[Entries taken from a collection]
============================================================

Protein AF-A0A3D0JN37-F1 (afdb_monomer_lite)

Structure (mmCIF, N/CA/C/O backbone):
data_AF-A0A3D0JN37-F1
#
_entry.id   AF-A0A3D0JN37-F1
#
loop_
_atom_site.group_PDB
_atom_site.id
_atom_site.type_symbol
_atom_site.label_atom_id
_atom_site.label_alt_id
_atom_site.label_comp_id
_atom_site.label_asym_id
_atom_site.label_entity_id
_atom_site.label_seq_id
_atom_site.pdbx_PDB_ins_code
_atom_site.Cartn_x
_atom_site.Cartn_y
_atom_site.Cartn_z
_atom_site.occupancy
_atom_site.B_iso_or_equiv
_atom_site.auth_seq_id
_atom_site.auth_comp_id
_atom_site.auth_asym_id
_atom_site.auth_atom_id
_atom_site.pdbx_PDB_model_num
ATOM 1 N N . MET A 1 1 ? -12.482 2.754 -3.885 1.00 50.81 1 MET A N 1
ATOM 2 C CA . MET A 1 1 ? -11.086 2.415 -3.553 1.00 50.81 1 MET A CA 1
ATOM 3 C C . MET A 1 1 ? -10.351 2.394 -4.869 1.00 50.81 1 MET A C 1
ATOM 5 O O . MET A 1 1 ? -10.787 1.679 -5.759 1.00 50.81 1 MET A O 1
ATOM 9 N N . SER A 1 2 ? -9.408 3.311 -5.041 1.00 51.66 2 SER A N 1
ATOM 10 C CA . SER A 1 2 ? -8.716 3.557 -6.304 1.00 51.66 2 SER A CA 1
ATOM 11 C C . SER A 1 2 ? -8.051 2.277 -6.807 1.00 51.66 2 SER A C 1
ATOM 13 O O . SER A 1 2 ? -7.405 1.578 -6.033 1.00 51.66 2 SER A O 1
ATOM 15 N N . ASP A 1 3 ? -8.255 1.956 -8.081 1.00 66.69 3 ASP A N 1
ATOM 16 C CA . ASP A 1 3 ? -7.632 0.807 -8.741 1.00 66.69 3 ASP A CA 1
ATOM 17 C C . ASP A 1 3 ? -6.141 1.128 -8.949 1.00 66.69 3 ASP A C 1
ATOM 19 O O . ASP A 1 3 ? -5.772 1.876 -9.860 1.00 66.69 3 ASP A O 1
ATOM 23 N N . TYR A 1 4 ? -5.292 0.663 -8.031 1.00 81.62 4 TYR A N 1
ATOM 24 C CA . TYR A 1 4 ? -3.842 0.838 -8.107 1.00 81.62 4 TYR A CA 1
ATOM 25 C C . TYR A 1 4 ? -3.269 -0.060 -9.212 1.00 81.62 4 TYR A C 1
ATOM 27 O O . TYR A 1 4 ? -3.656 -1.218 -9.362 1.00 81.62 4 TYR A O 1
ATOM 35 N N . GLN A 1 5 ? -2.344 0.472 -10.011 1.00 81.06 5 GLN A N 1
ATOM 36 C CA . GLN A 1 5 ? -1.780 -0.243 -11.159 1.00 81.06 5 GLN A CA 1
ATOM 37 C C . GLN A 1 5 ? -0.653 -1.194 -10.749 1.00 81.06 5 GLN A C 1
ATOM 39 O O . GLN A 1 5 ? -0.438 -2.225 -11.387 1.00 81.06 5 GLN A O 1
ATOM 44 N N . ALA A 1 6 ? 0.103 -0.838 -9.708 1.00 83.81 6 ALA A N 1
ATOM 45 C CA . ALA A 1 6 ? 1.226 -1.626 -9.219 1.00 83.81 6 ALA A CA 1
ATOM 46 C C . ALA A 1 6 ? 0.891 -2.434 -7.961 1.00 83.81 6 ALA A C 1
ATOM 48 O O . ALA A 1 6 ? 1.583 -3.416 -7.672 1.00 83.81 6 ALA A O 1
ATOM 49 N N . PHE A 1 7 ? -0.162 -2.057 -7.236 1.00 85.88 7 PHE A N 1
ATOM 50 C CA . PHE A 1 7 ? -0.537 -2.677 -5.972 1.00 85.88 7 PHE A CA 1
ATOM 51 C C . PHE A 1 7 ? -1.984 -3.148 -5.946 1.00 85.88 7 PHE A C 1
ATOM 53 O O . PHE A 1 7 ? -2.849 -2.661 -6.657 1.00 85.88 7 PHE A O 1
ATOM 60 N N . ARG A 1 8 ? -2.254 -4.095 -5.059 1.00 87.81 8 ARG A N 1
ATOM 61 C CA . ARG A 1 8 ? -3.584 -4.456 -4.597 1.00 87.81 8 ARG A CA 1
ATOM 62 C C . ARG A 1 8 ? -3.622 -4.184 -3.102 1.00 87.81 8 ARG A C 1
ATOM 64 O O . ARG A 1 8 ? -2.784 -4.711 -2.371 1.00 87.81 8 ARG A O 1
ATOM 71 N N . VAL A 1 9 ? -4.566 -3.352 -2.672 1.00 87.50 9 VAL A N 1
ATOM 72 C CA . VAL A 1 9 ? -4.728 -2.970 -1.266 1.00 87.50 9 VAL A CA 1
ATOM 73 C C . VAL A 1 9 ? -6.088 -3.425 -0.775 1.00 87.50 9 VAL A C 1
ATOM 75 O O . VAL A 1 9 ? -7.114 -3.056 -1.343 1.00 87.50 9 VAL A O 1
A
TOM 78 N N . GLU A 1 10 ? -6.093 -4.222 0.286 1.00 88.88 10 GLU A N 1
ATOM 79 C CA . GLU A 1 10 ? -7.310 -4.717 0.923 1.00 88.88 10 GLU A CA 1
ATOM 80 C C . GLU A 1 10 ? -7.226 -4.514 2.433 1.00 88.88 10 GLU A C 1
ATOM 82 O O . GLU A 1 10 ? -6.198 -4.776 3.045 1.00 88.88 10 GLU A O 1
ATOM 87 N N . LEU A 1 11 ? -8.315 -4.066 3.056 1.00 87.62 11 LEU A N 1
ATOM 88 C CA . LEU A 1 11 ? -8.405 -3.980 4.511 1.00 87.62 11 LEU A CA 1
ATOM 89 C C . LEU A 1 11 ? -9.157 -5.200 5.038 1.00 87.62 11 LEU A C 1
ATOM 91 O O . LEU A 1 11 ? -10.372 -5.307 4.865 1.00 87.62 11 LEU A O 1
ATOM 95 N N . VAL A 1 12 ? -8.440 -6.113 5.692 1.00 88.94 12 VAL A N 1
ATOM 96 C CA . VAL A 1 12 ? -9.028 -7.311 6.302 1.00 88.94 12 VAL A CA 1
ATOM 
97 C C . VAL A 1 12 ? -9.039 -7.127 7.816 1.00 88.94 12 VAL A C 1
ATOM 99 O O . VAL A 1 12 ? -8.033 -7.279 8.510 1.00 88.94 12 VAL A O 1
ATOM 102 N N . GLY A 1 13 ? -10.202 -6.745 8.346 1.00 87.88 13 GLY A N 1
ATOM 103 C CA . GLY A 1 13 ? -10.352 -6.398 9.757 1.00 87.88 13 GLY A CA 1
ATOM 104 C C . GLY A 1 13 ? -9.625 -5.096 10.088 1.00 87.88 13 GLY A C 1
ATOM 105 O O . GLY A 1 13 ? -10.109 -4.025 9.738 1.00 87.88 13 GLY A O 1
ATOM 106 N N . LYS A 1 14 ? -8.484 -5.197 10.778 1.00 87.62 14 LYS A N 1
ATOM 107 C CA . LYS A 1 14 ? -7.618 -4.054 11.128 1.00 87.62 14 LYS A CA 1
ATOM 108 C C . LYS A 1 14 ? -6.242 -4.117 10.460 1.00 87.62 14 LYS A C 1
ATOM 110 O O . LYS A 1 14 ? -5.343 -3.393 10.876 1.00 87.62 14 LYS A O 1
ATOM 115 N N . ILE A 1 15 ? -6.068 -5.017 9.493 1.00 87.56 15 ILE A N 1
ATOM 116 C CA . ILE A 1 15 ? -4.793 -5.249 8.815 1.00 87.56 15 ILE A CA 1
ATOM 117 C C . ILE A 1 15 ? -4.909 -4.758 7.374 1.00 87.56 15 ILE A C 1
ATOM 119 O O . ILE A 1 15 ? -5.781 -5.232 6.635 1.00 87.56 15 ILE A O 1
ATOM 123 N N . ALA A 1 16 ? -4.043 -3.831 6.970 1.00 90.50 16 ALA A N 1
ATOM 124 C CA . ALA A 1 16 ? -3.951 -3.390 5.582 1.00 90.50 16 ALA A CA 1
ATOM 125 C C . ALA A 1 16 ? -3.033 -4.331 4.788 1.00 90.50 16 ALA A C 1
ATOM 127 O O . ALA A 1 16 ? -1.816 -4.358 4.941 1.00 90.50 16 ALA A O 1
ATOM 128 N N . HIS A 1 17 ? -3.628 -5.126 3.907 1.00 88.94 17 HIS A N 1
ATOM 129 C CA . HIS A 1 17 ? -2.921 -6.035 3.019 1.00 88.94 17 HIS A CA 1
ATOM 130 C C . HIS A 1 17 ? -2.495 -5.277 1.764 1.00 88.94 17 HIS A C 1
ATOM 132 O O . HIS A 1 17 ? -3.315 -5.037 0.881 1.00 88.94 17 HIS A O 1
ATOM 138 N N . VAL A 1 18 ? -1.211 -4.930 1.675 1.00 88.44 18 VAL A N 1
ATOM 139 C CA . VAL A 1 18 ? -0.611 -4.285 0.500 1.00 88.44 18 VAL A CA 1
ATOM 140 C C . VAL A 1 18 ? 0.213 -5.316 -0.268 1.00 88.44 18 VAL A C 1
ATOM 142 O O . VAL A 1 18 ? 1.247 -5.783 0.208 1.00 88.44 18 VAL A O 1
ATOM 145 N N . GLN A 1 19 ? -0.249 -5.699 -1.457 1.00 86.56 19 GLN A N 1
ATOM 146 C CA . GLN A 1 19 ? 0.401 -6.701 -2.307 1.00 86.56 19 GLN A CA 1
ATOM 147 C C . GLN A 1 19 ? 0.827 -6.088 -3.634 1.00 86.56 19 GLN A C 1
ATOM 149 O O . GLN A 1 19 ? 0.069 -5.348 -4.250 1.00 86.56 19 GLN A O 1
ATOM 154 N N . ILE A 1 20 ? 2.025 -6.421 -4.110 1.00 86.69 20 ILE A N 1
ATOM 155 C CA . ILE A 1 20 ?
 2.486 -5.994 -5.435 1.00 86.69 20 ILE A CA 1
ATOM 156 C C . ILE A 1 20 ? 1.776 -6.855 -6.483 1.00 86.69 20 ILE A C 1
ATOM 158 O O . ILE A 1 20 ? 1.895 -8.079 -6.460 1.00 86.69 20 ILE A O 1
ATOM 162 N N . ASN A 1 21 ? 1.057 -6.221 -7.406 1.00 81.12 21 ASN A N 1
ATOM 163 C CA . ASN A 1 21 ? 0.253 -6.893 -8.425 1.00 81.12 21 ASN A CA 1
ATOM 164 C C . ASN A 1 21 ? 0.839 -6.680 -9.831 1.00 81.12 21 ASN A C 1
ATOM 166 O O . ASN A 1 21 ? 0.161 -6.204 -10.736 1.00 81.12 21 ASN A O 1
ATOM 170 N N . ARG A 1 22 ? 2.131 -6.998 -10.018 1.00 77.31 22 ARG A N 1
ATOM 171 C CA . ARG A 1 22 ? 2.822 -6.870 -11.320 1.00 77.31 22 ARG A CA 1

============================================================

- **WHAT IS BEING ASKED**: Print the first line of the records above and each line after it, exactly, through the line with "ATOM 23 N N".

- **WRITTEN ANSWER**:
Protein AF-A0A3D0JN37-F1 (afdb_monomer_lite)

Structure (mmCIF, N/CA/C/O backbone):
data_AF-A0A3D0JN37-F1
#
_entry.id   AF-A0A3D0JN37-F1
#
loop_
_atom_site.group_PDB
_atom_site.id
_atom_site.type_symbol
_atom_site.label_atom_id
_atom_site.label_alt_id
_atom_site.label_comp_id
_atom_site.label_asym_id
_atom_site.label_entity_id
_atom_site.label_seq_id
_atom_site.pdbx_PDB_ins_code
_atom_site.Cartn_x
_atom_site.Cartn_y
_atom_site.Cartn_z
_atom_site.occupancy
_atom_site.B_iso_or_equiv
_atom_site.auth_seq_id
_atom_site.auth_comp_id
_atom_site.auth_asym_id
_atom_site.auth_atom_id
_atom_site.pdbx_PDB_model_num
ATOM 1 N N . MET A 1 1 ? -12.482 2.754 -3.885 1.00 50.81 1 MET A N 1
ATOM 2 C CA . MET A 1 1 ? -11.086 2.415 -3.553 1.00 50.81 1 MET A CA 1
ATOM 3 C C . MET A 1 1 ? -10.351 2.394 -4.869 1.00 50.81 1 MET A C 1
ATOM 5 O O . MET A 1 1 ? -10.787 1.679 -5.759 1.00 50.81 1 MET A O 1
ATOM 9 N N . SER A 1 2 ? -9.408 3.311 -5.041 1.00 51.66 2 SER A N 1
ATOM 10 C CA . SER A 1 2 ? -8.716 3.557 -6.304 1.00 51.66 2 SER A CA 1
ATOM 11 C C . SER A 1 2 ? -8.051 2.277 -6.807 1.00 51.66 2 SER A C 1
ATOM 13 O O . SER A 1 2 ? -7.405 1.578 -6.033 1.00 51.66 2 SER A O 1
ATOM 15 N N . ASP A 1 3 ? -8.255 1.956 -8.081 1.00 66.69 3 ASP A N 1
ATOM 16 C CA . ASP A 1 3 ? -7.632 0.807 -8.741 1.00 66.69 3 ASP A CA 1
ATOM 17 C C . ASP A 1 3 ? -6.141 1.128 -8.949 1.00 66.69 3 ASP A C 1
ATOM 19 O O . ASP A 1 3 ? -5.772 1.876 -9.860 1.00 66.69 3 ASP A O 1
ATOM 23 N N . TYR A 1 4 ? -5.292 0.663 -8.031 1.00 81.62 4 TYR A N 1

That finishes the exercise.